Output only the lines below that start at the line containing "ATOM 207 O O" and end at the line containing "ATOM 219 C C", with both ends kept.

[Records contained in a dataset]
*-*-*
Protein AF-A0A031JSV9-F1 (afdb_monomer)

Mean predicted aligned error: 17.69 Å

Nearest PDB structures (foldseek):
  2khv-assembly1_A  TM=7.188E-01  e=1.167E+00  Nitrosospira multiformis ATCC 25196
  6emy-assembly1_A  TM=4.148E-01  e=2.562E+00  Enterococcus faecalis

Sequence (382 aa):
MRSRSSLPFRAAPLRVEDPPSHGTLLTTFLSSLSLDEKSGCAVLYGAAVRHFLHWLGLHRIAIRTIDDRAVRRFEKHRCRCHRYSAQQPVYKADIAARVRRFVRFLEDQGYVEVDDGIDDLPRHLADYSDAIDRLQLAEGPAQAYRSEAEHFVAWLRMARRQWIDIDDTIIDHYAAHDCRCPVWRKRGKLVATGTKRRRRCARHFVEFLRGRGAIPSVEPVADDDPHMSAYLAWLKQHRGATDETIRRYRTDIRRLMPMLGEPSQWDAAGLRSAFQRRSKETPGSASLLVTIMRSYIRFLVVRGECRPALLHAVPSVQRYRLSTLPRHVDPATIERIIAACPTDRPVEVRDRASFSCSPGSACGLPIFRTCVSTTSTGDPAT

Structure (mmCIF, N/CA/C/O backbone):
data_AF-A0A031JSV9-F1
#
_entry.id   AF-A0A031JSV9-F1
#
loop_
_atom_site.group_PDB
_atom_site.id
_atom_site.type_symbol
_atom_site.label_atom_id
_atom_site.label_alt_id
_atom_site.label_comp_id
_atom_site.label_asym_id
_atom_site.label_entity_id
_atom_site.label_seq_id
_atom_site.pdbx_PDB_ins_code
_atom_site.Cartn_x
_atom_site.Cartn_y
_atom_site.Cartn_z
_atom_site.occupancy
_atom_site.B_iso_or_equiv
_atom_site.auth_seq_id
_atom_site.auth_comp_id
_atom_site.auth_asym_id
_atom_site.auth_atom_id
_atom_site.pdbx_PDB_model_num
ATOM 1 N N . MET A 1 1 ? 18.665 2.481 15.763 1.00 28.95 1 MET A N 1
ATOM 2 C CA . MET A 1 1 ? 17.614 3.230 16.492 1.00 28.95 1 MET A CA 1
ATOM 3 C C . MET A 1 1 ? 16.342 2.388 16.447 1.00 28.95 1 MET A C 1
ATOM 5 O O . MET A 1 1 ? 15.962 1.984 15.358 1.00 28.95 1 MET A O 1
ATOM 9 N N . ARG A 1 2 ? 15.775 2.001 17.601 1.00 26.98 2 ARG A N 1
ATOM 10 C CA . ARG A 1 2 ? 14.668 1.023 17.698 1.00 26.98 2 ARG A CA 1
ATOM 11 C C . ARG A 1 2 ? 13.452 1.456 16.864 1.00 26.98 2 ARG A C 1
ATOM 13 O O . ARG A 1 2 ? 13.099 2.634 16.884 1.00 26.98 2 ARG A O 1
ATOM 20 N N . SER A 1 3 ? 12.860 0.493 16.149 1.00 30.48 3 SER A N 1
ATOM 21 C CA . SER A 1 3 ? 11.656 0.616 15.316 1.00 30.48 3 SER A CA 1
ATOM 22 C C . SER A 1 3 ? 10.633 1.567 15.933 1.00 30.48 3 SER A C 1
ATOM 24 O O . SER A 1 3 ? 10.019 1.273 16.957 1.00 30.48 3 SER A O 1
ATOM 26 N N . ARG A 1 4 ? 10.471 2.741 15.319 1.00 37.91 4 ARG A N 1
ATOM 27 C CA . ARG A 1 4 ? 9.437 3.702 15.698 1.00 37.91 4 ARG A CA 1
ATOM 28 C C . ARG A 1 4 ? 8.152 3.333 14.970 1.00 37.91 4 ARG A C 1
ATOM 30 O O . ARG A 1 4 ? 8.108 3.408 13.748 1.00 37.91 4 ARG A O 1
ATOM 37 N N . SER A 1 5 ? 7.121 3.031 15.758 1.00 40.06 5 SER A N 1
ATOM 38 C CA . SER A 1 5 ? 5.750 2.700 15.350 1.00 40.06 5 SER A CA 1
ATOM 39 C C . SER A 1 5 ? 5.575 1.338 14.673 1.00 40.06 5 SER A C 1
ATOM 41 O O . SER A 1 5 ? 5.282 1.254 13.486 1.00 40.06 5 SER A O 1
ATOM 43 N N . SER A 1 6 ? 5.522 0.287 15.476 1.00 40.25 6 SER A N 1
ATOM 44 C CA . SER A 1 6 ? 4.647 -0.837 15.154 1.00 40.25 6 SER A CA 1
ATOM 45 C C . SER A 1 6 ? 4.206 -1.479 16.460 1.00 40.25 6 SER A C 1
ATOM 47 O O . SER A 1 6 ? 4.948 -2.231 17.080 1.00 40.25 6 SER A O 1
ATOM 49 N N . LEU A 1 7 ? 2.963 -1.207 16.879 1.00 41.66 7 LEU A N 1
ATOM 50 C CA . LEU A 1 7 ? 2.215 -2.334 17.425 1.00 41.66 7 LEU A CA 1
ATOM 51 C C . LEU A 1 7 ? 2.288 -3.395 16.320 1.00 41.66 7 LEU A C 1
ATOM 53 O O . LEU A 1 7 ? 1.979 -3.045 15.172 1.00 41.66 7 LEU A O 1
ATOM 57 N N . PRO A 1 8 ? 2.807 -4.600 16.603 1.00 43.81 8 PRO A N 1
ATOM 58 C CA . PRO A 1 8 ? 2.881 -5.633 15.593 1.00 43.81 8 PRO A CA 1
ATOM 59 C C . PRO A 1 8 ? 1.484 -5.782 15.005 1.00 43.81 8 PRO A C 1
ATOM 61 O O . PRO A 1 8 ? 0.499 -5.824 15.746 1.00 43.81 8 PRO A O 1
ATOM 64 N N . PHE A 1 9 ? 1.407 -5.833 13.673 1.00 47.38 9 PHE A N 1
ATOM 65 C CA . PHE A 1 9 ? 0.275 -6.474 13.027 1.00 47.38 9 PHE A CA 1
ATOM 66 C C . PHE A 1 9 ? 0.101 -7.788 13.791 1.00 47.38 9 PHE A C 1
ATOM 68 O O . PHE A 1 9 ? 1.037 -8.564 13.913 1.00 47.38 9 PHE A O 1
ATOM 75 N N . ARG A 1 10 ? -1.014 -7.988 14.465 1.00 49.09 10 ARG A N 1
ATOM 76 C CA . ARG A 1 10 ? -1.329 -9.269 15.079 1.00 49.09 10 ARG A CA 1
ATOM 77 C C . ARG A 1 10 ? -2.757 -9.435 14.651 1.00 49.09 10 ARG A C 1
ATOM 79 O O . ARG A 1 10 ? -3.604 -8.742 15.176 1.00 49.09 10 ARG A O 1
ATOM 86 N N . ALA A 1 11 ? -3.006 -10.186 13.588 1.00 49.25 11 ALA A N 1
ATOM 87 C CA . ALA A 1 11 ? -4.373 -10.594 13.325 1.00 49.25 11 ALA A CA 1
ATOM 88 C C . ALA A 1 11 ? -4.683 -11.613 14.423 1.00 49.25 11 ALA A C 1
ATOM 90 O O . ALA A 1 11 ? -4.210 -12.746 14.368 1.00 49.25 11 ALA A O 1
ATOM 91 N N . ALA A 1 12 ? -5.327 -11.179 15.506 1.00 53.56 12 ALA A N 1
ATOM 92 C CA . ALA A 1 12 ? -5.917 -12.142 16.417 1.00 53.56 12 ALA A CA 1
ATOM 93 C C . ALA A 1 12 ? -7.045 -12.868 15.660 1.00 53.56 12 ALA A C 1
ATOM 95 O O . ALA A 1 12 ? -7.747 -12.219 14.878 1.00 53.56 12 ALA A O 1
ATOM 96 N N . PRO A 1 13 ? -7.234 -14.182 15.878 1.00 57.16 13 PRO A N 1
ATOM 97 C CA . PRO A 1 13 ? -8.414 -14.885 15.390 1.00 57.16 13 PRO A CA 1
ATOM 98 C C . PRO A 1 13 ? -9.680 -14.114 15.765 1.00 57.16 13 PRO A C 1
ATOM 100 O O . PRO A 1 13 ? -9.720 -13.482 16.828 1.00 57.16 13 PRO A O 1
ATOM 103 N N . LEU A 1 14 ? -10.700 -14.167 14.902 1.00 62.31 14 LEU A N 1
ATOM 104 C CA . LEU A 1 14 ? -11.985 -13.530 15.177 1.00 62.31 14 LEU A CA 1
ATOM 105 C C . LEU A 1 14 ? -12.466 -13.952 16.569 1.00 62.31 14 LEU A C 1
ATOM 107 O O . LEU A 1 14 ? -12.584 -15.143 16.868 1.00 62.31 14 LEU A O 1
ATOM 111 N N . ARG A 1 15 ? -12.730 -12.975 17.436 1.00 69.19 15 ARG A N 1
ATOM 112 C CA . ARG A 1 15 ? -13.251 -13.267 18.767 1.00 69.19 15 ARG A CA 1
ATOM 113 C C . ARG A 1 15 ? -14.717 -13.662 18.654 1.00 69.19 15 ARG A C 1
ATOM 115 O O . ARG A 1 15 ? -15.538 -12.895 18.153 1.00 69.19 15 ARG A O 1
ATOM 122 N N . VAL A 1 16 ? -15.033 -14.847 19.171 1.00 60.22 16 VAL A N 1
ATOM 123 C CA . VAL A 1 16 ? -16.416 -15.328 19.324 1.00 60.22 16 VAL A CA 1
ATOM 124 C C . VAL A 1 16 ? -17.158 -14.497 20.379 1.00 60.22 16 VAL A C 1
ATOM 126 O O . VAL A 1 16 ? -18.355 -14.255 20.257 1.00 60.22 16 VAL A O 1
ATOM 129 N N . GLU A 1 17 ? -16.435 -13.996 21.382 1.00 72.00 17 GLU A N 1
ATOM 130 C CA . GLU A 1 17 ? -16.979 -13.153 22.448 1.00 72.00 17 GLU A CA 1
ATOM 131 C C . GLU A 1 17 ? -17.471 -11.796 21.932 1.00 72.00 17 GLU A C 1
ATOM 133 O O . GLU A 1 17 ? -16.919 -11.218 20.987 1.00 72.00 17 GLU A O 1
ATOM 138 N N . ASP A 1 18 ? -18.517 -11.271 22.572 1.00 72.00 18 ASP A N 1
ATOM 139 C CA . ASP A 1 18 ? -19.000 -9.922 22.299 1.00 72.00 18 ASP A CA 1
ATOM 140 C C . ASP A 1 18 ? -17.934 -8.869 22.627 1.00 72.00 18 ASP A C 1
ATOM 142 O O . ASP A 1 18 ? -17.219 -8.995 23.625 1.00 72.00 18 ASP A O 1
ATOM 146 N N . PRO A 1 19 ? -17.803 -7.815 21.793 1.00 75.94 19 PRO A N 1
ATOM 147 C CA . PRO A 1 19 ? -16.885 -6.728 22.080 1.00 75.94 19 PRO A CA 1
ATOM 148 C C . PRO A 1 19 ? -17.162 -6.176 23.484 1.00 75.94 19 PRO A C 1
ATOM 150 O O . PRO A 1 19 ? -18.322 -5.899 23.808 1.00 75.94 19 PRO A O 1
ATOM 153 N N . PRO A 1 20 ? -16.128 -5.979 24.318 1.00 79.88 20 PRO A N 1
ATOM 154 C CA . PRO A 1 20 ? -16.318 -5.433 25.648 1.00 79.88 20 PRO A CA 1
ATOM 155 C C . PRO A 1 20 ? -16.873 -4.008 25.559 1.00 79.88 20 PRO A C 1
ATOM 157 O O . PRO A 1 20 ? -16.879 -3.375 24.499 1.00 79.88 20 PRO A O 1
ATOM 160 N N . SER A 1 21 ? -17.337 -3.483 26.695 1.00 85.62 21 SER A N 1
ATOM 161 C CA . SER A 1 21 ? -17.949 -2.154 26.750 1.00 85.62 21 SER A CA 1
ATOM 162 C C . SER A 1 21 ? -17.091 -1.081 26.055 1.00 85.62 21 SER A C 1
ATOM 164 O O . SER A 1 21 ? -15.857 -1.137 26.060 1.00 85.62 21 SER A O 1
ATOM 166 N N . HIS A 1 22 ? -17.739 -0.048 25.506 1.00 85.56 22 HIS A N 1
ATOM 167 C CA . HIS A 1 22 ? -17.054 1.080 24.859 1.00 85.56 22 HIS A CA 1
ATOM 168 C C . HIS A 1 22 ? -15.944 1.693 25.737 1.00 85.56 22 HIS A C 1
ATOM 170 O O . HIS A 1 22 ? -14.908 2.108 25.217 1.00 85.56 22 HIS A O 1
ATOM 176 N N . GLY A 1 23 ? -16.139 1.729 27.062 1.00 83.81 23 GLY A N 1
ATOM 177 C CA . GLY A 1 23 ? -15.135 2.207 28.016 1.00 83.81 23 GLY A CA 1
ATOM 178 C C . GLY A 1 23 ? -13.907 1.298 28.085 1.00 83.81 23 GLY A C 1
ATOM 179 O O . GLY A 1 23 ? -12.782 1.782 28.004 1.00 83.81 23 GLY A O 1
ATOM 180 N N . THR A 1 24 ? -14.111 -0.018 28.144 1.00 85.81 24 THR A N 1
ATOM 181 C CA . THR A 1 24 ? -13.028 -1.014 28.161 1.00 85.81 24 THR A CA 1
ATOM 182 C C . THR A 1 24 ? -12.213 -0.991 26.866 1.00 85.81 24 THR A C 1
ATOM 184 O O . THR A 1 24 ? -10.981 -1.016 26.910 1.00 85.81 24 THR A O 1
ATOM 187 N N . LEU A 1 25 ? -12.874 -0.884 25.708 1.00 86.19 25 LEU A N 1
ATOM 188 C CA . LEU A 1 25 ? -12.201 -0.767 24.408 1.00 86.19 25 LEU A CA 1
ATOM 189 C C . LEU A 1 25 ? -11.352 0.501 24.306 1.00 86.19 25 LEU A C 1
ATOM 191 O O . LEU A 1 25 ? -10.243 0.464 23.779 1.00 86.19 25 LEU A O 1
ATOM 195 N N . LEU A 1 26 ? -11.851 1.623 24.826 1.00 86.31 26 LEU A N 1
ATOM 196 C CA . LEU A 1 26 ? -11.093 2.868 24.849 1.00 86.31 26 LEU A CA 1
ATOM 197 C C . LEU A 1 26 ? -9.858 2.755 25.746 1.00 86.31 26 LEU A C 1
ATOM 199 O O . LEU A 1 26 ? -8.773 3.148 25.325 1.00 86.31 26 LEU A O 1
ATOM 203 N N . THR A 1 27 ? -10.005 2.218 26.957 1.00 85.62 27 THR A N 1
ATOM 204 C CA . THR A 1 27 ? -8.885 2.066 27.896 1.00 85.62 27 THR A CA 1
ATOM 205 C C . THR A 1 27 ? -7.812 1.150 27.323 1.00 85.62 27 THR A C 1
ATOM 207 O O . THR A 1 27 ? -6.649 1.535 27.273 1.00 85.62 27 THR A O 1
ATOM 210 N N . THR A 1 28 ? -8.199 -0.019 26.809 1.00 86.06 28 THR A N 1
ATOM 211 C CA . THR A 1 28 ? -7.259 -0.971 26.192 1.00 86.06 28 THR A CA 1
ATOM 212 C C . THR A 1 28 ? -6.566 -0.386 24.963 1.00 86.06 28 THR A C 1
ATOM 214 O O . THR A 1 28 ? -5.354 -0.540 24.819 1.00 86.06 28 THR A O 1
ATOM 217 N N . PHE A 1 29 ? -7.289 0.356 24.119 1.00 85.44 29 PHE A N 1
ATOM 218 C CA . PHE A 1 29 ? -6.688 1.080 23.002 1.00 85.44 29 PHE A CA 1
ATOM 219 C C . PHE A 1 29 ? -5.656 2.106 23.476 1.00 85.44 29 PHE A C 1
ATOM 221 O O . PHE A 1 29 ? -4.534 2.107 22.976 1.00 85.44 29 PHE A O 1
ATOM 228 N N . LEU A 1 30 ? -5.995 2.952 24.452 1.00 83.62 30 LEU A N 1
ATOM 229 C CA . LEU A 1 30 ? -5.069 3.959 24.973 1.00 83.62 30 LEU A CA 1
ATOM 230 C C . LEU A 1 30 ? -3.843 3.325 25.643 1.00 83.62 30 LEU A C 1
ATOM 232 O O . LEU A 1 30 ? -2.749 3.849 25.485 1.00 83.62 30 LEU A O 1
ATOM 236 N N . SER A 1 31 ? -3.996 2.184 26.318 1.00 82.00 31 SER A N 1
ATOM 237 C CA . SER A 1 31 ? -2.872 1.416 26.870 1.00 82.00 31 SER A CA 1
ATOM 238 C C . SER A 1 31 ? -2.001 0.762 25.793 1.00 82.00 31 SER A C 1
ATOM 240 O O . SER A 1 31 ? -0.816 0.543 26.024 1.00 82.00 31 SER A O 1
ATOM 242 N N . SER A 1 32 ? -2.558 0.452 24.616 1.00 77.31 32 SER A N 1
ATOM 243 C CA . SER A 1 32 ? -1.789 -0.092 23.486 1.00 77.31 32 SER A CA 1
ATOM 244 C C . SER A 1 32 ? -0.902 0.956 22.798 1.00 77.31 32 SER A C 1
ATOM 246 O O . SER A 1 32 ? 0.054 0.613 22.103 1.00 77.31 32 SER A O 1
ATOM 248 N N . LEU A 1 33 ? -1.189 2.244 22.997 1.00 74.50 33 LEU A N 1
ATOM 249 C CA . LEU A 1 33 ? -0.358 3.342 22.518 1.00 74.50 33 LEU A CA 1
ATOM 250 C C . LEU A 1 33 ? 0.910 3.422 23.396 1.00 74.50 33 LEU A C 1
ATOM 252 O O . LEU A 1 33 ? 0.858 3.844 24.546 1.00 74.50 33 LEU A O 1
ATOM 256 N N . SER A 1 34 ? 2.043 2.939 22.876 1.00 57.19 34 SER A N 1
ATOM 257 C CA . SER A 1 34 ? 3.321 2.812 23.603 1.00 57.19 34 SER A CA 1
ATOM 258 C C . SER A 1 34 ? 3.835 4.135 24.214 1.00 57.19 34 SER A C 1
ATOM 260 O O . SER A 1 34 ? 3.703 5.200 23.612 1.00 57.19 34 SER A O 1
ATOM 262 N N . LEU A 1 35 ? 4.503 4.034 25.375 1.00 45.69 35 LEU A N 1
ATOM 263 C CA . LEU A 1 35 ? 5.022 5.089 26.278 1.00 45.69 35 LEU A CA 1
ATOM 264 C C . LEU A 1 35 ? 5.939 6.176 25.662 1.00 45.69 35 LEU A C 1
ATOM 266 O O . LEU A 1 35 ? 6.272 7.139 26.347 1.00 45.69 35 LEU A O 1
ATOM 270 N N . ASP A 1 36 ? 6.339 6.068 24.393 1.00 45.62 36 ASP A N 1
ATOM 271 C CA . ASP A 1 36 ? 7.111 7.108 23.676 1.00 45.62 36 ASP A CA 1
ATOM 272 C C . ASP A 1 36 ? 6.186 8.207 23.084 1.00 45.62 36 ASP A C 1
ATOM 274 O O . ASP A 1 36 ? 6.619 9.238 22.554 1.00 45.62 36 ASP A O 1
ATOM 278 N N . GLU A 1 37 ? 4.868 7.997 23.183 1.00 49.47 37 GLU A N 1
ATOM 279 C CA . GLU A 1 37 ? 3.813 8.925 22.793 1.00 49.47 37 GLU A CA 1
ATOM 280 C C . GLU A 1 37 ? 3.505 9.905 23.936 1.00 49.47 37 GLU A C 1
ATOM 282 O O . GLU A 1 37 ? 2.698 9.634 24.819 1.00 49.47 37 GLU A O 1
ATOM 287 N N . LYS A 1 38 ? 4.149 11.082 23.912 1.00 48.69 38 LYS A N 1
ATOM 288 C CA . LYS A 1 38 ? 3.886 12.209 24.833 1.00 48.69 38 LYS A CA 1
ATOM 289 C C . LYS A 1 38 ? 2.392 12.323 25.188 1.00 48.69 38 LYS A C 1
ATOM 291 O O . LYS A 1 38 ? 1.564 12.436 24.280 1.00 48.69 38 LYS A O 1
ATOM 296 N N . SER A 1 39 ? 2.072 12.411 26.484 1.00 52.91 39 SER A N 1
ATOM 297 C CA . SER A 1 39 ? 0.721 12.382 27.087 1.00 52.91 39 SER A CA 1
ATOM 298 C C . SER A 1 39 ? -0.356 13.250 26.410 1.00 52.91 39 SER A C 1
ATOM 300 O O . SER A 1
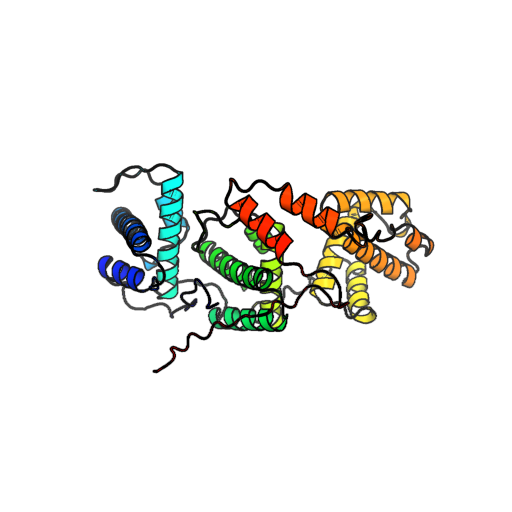 39 ? -1.544 12.949 26.503 1.00 52.91 39 SER A O 1
ATOM 302 N N . GLY A 1 40 ? 0.026 14.294 25.664 1.00 54.31 40 GLY A N 1
ATOM 303 C CA . GLY A 1 40 ? -0.899 15.101 24.859 1.00 54.31 40 GLY A CA 1
ATOM 304 C C . GLY A 1 40 ? -1.535 14.373 23.661 1.00 54.31 40 GLY A C 1
ATOM 305 O O . GLY A 1 40 ? -2.643 14.724 23.258 1.00 54.31 40 GLY A O 1
ATOM 306 N N . CYS A 1 41 ? -0.893 13.344 23.094 1.00 65.25 41 CYS A N 1
ATOM 307 C CA . CYS A 1 41 ? -1.466 12.572 21.983 1.00 65.25 41 CYS A CA 1
ATOM 308 C C . CYS A 1 41 ? -2.608 11.663 22.452 1.00 65.25 41 CYS A C 1
ATOM 310 O O . CYS A 1 41 ? -3.654 11.629 21.800 1.00 65.25 41 CYS A O 1
ATOM 312 N N . ALA A 1 42 ? -2.450 10.998 23.600 1.00 71.69 42 ALA A N 1
ATOM 313 C CA . ALA A 1 42 ? -3.455 10.100 24.168 1.00 71.69 42 ALA A CA 1
ATOM 314 C C . ALA A 1 42 ? -4.793 10.813 24.430 1.00 71.69 42 ALA A C 1
ATOM 316 O O . ALA A 1 42 ? -5.854 10.267 24.133 1.00 71.69 42 ALA A O 1
ATOM 317 N N . VAL A 1 43 ? -4.760 12.073 24.884 1.00 75.38 43 VAL A N 1
ATOM 318 C CA . VAL A 1 43 ? -5.970 12.890 25.094 1.00 75.38 43 VAL A CA 1
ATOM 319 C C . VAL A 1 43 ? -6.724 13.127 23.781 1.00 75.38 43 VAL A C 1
*-*-*
▶ _Answer_:
ATOM 207 O O . THR A 1 27 ? -6.649 1.535 27.273 1.00 85.62 27 THR A O 1
ATOM 210 N N . THR A 1 28 ? -8.199 -0.019 26.809 1.00 86.06 28 THR A N 1
ATOM 211 C CA . THR A 1 28 ? -7.259 -0.971 26.192 1.00 86.06 28 THR A CA 1
ATOM 212 C C . THR A 1 28 ? -6.566 -0.386 24.963 1.00 86.06 28 THR A C 1
ATOM 214 O O . THR A 1 28 ? -5.354 -0.540 24.819 1.00 86.06 28 THR A O 1
ATOM 217 N N . PHE A 1 29 ? -7.289 0.356 24.119 1.00 85.44 29 PHE A N 1
ATOM 218 C CA . PHE A 1 29 ? -6.688 1.080 23.002 1.00 85.44 29 PHE A CA 1
ATOM 219 C C . PHE A 1 29 ? -5.656 2.106 23.476 1.00 85.44 29 PHE A C 1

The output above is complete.